Wow ... just a couple of months back I was talking with a member about buying his Nova ornamental turning attachment, but I didn't have the funds to cover it then. (I still don't, but since I doubt you'll be offering yours up for sale I shan't lose sleep over it :biggrin

Great score. If you only paid a fair price for the lathe, you got an exceptional deal.


----------



## dogcatcher (Jan 20, 2015)

There are a few YouTube videos that have some good info on them.


----------



## low_48 (Jan 20, 2015)

It's not made any more. Cutter goes on the headstock, wood on the "red thing". You can add decorative work, cut threads in a box, and lots more. I think they cost over $350 when they were available. That offset front piece comes off, and then you will have 1"-8 threads, unless he ordered something else.


----------



## Rangertrek (Jan 21, 2015)

I almost hate to admit what I paid for the lathe, chucks, air cleaner, and lathe tools.  It was $400 total, I made her an offer on just the lathe and she kept saying take this also.   Lady wanted to get it out of the house since house was up for sale.



duncsuss said:


> Wow ... just a couple of months back I was talking with a member about buying his Nova ornamental turning attachment, but I didn't have the funds to cover it then. (I still don't, but since I doubt you'll be offering yours up for sale I shan't lose sleep over it :biggrin
> 
> Great score. If you only paid a fair price for the lathe, you got an exceptional deal.


----------



## Rangertrek (Jan 21, 2015)

Thanks Mitch, I also found the manual on line.  Now just need some time to read and understand it.  I am not sure I got all the parts to it.  



wyone said:


> Well I do not know exactly how you use it, but here is a link to the manual
> 
> http://www2.woodcraft.com/pdf/ornamental_manual.pdf
> 
> ...


----------



## duncsuss (Jan 21, 2015)

Rangertrek said:


> I almost hate to admit what I paid for the lathe, chucks, air cleaner, and lathe tools...


You bought a few accessories at an incredible bargain price -- and got a free DVR3000 thrown in.

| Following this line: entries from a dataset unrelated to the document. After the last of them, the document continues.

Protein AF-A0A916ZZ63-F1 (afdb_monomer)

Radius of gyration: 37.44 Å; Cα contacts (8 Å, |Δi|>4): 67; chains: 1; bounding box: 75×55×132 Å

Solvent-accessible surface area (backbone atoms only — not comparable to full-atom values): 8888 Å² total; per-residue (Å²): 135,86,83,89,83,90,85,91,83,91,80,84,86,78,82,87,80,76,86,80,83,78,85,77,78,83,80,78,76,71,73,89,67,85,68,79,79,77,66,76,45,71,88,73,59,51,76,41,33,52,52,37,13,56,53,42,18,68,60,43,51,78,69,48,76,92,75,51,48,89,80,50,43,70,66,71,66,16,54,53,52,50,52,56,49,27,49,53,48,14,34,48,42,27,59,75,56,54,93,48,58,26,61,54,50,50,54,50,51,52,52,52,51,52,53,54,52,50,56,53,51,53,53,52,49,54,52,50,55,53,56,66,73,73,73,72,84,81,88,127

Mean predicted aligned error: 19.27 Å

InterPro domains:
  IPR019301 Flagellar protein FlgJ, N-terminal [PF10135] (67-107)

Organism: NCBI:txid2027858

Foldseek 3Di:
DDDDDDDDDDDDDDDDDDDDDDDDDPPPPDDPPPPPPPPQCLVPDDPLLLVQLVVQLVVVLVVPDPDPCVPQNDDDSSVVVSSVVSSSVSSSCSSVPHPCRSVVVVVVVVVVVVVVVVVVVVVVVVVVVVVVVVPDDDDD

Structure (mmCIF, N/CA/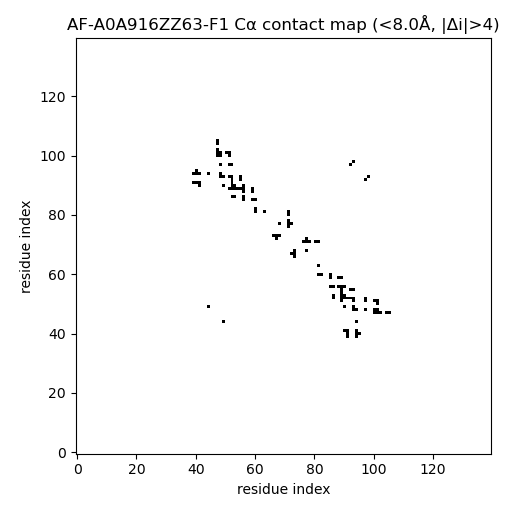C/O backbone):
data_AF-A0A916ZZ63-F1
#
_entry.id   AF-A0A916ZZ63-F1
#
loop_
_atom_site.group_PDB
_atom_site.id
_atom_site.type_symbol
_atom_site.label_atom_id
_atom_site.label_alt_id
_atom_site.label_comp_id
_atom_site.label_asym_id
_atom_site.label_entity_id
_atom_site.label_seq_id
_atom_site.pdbx_PDB_ins_code
_atom_site.Cartn_x
_atom_site.Cartn_y
_atom_site.Cartn_z
_atom_site.occupancy
_atom_site.B_iso_or_equiv
_atom_site.auth_seq_id
_atom_site.auth_comp_id
_atom_site.auth_asym_id
_atom_site.auth_atom_id
_atom_site.pdbx_PDB_model_num
ATOM 1 N N . MET A 1 1 ? 20.497 -33.150 88.872 1.00 40.62 1 MET A N 1
ATOM 2 C CA . MET A 1 1 ? 19.958 -34.517 88.712 1.00 40.62 1 MET A CA 1
ATOM 3 C C . MET A 1 1 ? 18.865 -34.434 87.655 1.00 40.62 1 MET A C 1
ATOM 5 O O . MET A 1 1 ? 17.880 -33.764 87.902 1.00 40.62 1 MET A O 1
ATOM 9 N N . THR A 1 2 ? 19.195 -34.721 86.392 1.00 45.75 2 THR A N 1
ATOM 10 C CA . THR A 1 2 ? 18.867 -35.997 85.704 1.00 45.75 2 THR A CA 1
ATOM 11 C C . THR A 1 2 ? 17.424 -35.956 85.171 1.00 45.75 2 THR A C 1
ATOM 13 O O . THR A 1 2 ? 16.514 -35.743 85.949 1.00 45.75 2 THR A O 1
ATOM 16 N N . GLY A 1 3 ? 17.110 -36.139 83.892 1.00 42.75 3 GLY A N 1
ATOM 17 C CA . GLY A 1 3 ? 17.909 -36.576 82.758 1.00 42.75 3 GLY A CA 1
ATOM 18 C C . GLY A 1 3 ? 17.084 -36.550 81.464 1.00 42.75 3 GLY A C 1
ATOM 19 O O . GLY A 1 3 ? 15.879 -36.315 81.461 1.00 42.75 3 GLY A O 1
ATOM 20 N N . ILE A 1 4 ? 17.798 -36.782 80.371 1.00 48.00 4 ILE A N 1
ATOM 21 C CA . ILE A 1 4 ? 17.336 -36.914 78.990 1.00 48.00 4 ILE A CA 1
ATOM 22 C C . ILE A 1 4 ? 16.581 -38.241 78.826 1.00 48.00 4 ILE A C 1
ATOM 24 O O . ILE A 1 4 ? 17.033 -39.265 79.341 1.00 48.00 4 ILE A O 1
ATOM 28 N N . LYS A 1 5 ? 15.512 -38.263 78.019 1.00 55.44 5 LYS A N 1
ATOM 29 C CA . LYS A 1 5 ? 15.104 -39.492 77.326 1.00 55.44 5 LYS A CA 1
ATOM 30 C C . LYS A 1 5 ? 14.551 -39.194 75.930 1.00 55.44 5 LYS A C 1
ATOM 32 O O . LYS A 1 5 ? 13.526 -38.542 75.777 1.00 55.44 5 LYS A O 1
ATOM 37 N N . ALA A 1 6 ? 15.279 -39.687 74.932 1.00 48.03 6 ALA A N 1
ATOM 38 C CA . ALA A 1 6 ? 14.835 -39.883 73.559 1.00 48.03 6 ALA A CA 1
ATOM 39 C C . ALA A 1 6 ? 14.003 -41.176 73.437 1.00 48.03 6 ALA A C 1
ATOM 41 O O . ALA A 1 6 ? 14.115 -42.029 74.314 1.00 48.03 6 ALA A O 1
ATOM 42 N N . ILE A 1 7 ? 13.220 -41.277 72.351 1.00 48.72 7 ILE A N 1
ATOM 43 C CA . ILE A 1 7 ? 12.611 -42.433 71.627 1.00 48.72 7 ILE A CA 1
ATOM 44 C C . ILE A 1 7 ? 11.394 -41.801 70.899 1.00 48.72 7 ILE A C 1
ATOM 46 O O . ILE A 1 7 ? 10.558 -41.211 71.566 1.00 48.72 7 ILE A O 1
ATOM 50 N N . GLY A 1 8 ? 11.209 -41.745 69.576 1.00 39.22 8 GLY A N 1
ATOM 51 C CA . GLY A 1 8 ? 11.622 -42.610 68.473 1.00 39.22 8 GLY A CA 1
ATOM 52 C C . GLY A 1 8 ? 10.389 -43.353 67.929 1.00 39.22 8 GLY A C 1
ATOM 53 O O . GLY A 1 8 ? 10.051 -44.390 68.482 1.00 39.22 8 GLY A O 1
ATOM 54 N N . ALA A 1 9 ? 9.717 -42.846 66.882 1.00 41.84 9 ALA A N 1
ATOM 55 C CA . ALA A 1 9 ? 8.765 -43.622 66.068 1.00 41.84 9 ALA A CA 1
ATOM 56 C C . ALA A 1 9 ? 8.519 -42.960 64.698 1.00 41.84 9 ALA A C 1
ATOM 58 O O . ALA A 1 9 ? 8.130 -41.799 64.604 1.00 41.84 9 ALA A O 1
ATOM 59 N N . ALA A 1 10 ? 8.790 -43.731 63.647 1.00 46.78 10 ALA A N 1
ATOM 60 C CA . ALA A 1 10 ? 8.698 -43.381 62.239 1.00 46.78 10 ALA A CA 1
ATOM 61 C C . ALA A 1 10 ? 7.241 -43.279 61.748 1.00 46.78 10 ALA A C 1
ATOM 63 O O . ALA A 1 10 ? 6.423 -44.145 62.047 1.00 46.78 10 ALA A O 1
ATOM 64 N N . GLY A 1 11 ? 6.943 -42.261 60.936 1.00 44.16 11 GLY A N 1
ATOM 65 C CA . GLY A 1 11 ? 5.707 -42.142 60.159 1.00 44.16 11 GLY A CA 1
ATOM 66 C C . GLY A 1 11 ? 6.057 -41.990 58.681 1.00 44.16 11 GLY A C 1
ATOM 67 O O . GLY A 1 11 ? 6.638 -40.982 58.289 1.00 44.16 11 GLY A O 1
ATOM 68 N N . GLY A 1 12 ? 5.780 -43.029 57.892 1.00 44.22 12 GLY A N 1
ATOM 69 C CA . GLY A 1 12 ? 6.160 -43.144 56.485 1.00 44.22 12 GLY A CA 1
ATOM 70 C C . GLY A 1 12 ? 5.465 -42.140 55.564 1.00 44.22 12 GLY A C 1
ATOM 71 O O . GLY A 1 12 ? 4.268 -41.884 55.673 1.00 44.22 12 GLY A O 1
ATOM 72 N N . LEU A 1 13 ? 6.241 -41.614 54.617 1.00 43.81 13 LEU A N 1
ATOM 73 C CA . LEU A 1 13 ? 5.770 -40.870 53.454 1.00 43.81 13 LEU A CA 1
ATOM 74 C C . LEU A 1 13 ? 4.993 -41.825 52.539 1.00 43.81 13 LEU A C 1
ATOM 76 O O . LEU A 1 13 ? 5.575 -42.760 51.992 1.00 43.81 13 LEU A O 1
ATOM 80 N N . GLN A 1 14 ? 3.692 -41.600 52.363 1.00 59.16 14 GLN A N 1
ATOM 81 C CA . GLN A 1 14 ? 2.938 -42.259 51.297 1.00 59.16 14 GLN A CA 1
ATOM 82 C C . GLN A 1 14 ? 3.042 -41.433 50.004 1.00 59.16 14 GLN A C 1
ATOM 84 O O . GLN A 1 14 ? 2.795 -40.226 50.049 1.00 59.16 14 GLN A O 1
ATOM 89 N N . PRO A 1 15 ? 3.389 -42.035 48.851 1.00 53.84 15 PRO A N 1
ATOM 90 C CA . PRO A 1 15 ? 3.318 -41.357 47.565 1.00 53.84 15 PRO A CA 1
ATOM 91 C C . PRO A 1 15 ? 1.863 -41.277 47.078 1.00 53.84 15 PRO A C 1
ATOM 93 O O . PRO A 1 15 ? 1.144 -42.274 47.021 1.00 53.84 15 PRO A O 1
ATOM 96 N N . LEU A 1 16 ? 1.438 -40.073 46.700 1.00 56.12 16 LEU A N 1
ATOM 97 C CA . LEU A 1 16 ? 0.155 -39.808 46.054 1.00 56.12 16 LEU A CA 1
ATOM 98 C C . LEU A 1 16 ? 0.187 -40.411 44.639 1.00 56.12 16 LEU A C 1
ATOM 100 O O . LEU A 1 16 ? 0.873 -39.908 43.753 1.00 56.12 16 LEU A O 1
ATOM 104 N N . THR A 1 17 ? -0.530 -41.510 44.432 1.00 53.31 17 THR A N 1
ATOM 105 C CA . THR A 1 17 ? -0.740 -42.120 43.113 1.00 53.31 17 THR A CA 1
ATOM 106 C C . THR A 1 17 ? -1.686 -41.247 42.279 1.00 53.31 17 THR A C 1
ATOM 108 O O . THR A 1 17 ? -2.822 -40.999 42.680 1.00 53.31 17 THR A O 1
ATOM 111 N N . ALA A 1 18 ? -1.228 -40.776 41.116 1.00 53.72 18 ALA A N 1
ATOM 112 C CA . ALA A 1 18 ? -2.050 -40.054 40.144 1.00 53.72 18 ALA A CA 1
ATOM 113 C C . ALA A 1 18 ? -2.954 -41.025 39.351 1.00 53.72 18 ALA A C 1
ATOM 115 O O . ALA A 1 18 ? -2.531 -42.148 39.064 1.00 53.72 18 ALA A O 1
ATOM 116 N N . PRO A 1 19 ? -4.183 -40.630 38.968 1.00 51.72 19 PRO A N 1
ATOM 117 C CA . PRO A 1 19 ? -5.057 -41.471 38.158 1.00 51.72 19 PRO A CA 1
ATOM 118 C C . PRO A 1 19 ? -4.489 -41.655 36.743 1.00 51.72 19 PRO A C 1
ATOM 120 O O . PRO A 1 19 ? -4.188 -40.692 36.038 1.00 51.72 19 PRO A O 1
ATOM 123 N N . SER A 1 20 ? -4.359 -42.916 36.333 1.00 52.53 20 SER A N 1
ATOM 124 C CA . SER A 1 20 ? -3.973 -43.323 34.982 1.00 52.53 20 SER A CA 1
ATOM 125 C C . SER A 1 20 ? -5.113 -43.020 34.006 1.00 52.53 20 SER A C 1
ATOM 127 O O . SER A 1 20 ? -6.201 -43.587 34.122 1.00 52.53 20 SER A O 1
ATOM 129 N N . VAL A 1 21 ? -4.879 -42.110 33.054 1.00 57.91 21 VAL A N 1
ATOM 130 C CA . VAL A 1 21 ? -5.808 -41.870 31.943 1.00 57.91 21 VAL A CA 1
ATOM 131 C C . VAL A 1 21 ? -5.587 -42.976 30.912 1.00 57.91 21 VAL A C 1
ATOM 133 O O . VAL A 1 21 ? -4.508 -43.119 30.338 1.00 57.91 21 VAL A O 1
ATOM 136 N N . SER A 1 22 ? -6.603 -43.815 30.747 1.00 49.25 22 SER A N 1
ATOM 137 C CA . SER A 1 22 ? -6.605 -44.932 29.810 1.00 49.25 22 SER A CA 1
ATOM 138 C C . SER A 1 22 ? -6.856 -44.432 28.385 1.00 49.25 22 SER A C 1
ATOM 140 O O . SER A 1 22 ? -7.874 -43.796 28.128 1.00 49.25 22 SER A O 1
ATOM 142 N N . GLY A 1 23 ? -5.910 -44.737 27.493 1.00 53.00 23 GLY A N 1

I never get deals like this!


----------



## bobleibo (Jan 21, 2015)

Wow! Lot's of jealous people here. I'm thinking somewhere along the way you did something nice for someone and KARMA just paid you back.  
Congrats!


----------



## jimofsanston (Jan 21, 2015)

I think he may be having a few visitors late one night. lol


----------



## Rangertrek (Jan 21, 2015)

The last time I did a group buy on tools and pen kits at an estate sale I basically got shafted.  Most of the equipment had issues and the pen supplies were mismatched, etc.  So this time I was more careful.  I have not even mentioned the 30+ plastic bins of pen kits that I am now sorting out.  The past owner decided to open all the baggies and place parts in the bins.  Not smart at all, mismatch, shorts, etc.  Overall, I still did very good. 



bobleibo said:


> Wow! Lot's of jealous people here. I'm thinking somewhere along the way you did something nice for someone and KARMA just paid you back.
> Congrats!


----------



## wyone (Jan 21, 2015)

REALLY????????????????????  

$400?????????????????

How do you sleep at night????????

Awesome for you!

Obviously it was more than it was worth to her.  

Glad to know a fellow turner that will get hours of enjoyment out of it got it.  

I have sold some tools way under value, partly to get rid of them, but also because I knew the new owner really appreciated them and would enjoy them.

I am very happy for you..  WAY WAY JEALOUS.. but happy for you


----------



## traderdon55 (Jan 22, 2015)

If you have trouble sleeping over getting such a steal just give me a call and I will be there in a couple of hours to take it of your hands. Congratulations on getting such a good deal.


----------



## robutacion (Jan 22, 2015)

Rangertrek said:


> The last time I did a group buy on tools and pen kits at an estate sale I basically got shafted.  Most of the equipment had issues and the pen supplies were mismatched, etc.  So this time I was more careful.  I have not even mentioned the 30+ plastic bins of pen kits that I am now sorting out.  The past owner decided to open all the baggies and place parts in the bins.  Not smart at all, mismatch, shorts, etc.  Overall, I still did very good.
> 
> 
> 
> ...



Well done, absolutely amazing opportunity...!

From what you said, so far, and from what I say on the pics, here in Australia, that was a $4,000 value for $400 payment, and that is just out of this world.

I have the Nova 1624-44 but, the lathe I always wanted was that DVR, the ornamental vice set-up, is also ideal to adapt a router head on it and use all its base adjustments to do lots of nice stuff...!

In all, you done very well, congrats and enjoy...!

Cheers
George


----------



## MarkD (Jan 22, 2015)

Obviously, the woman's husband was not successful in maintaining the old adage  "When I die I hope my wife doesn't sell my tools for what I told her I paid for them!".

Looks like you did very well this deal. 
When I first started I walked into a similar situation where a pen maker moved across the country to help his parents and had no room for a workshop. So after a few years of storage he sold the whole lot to me for a song. I'm still using odds and ends from that purchase.


----------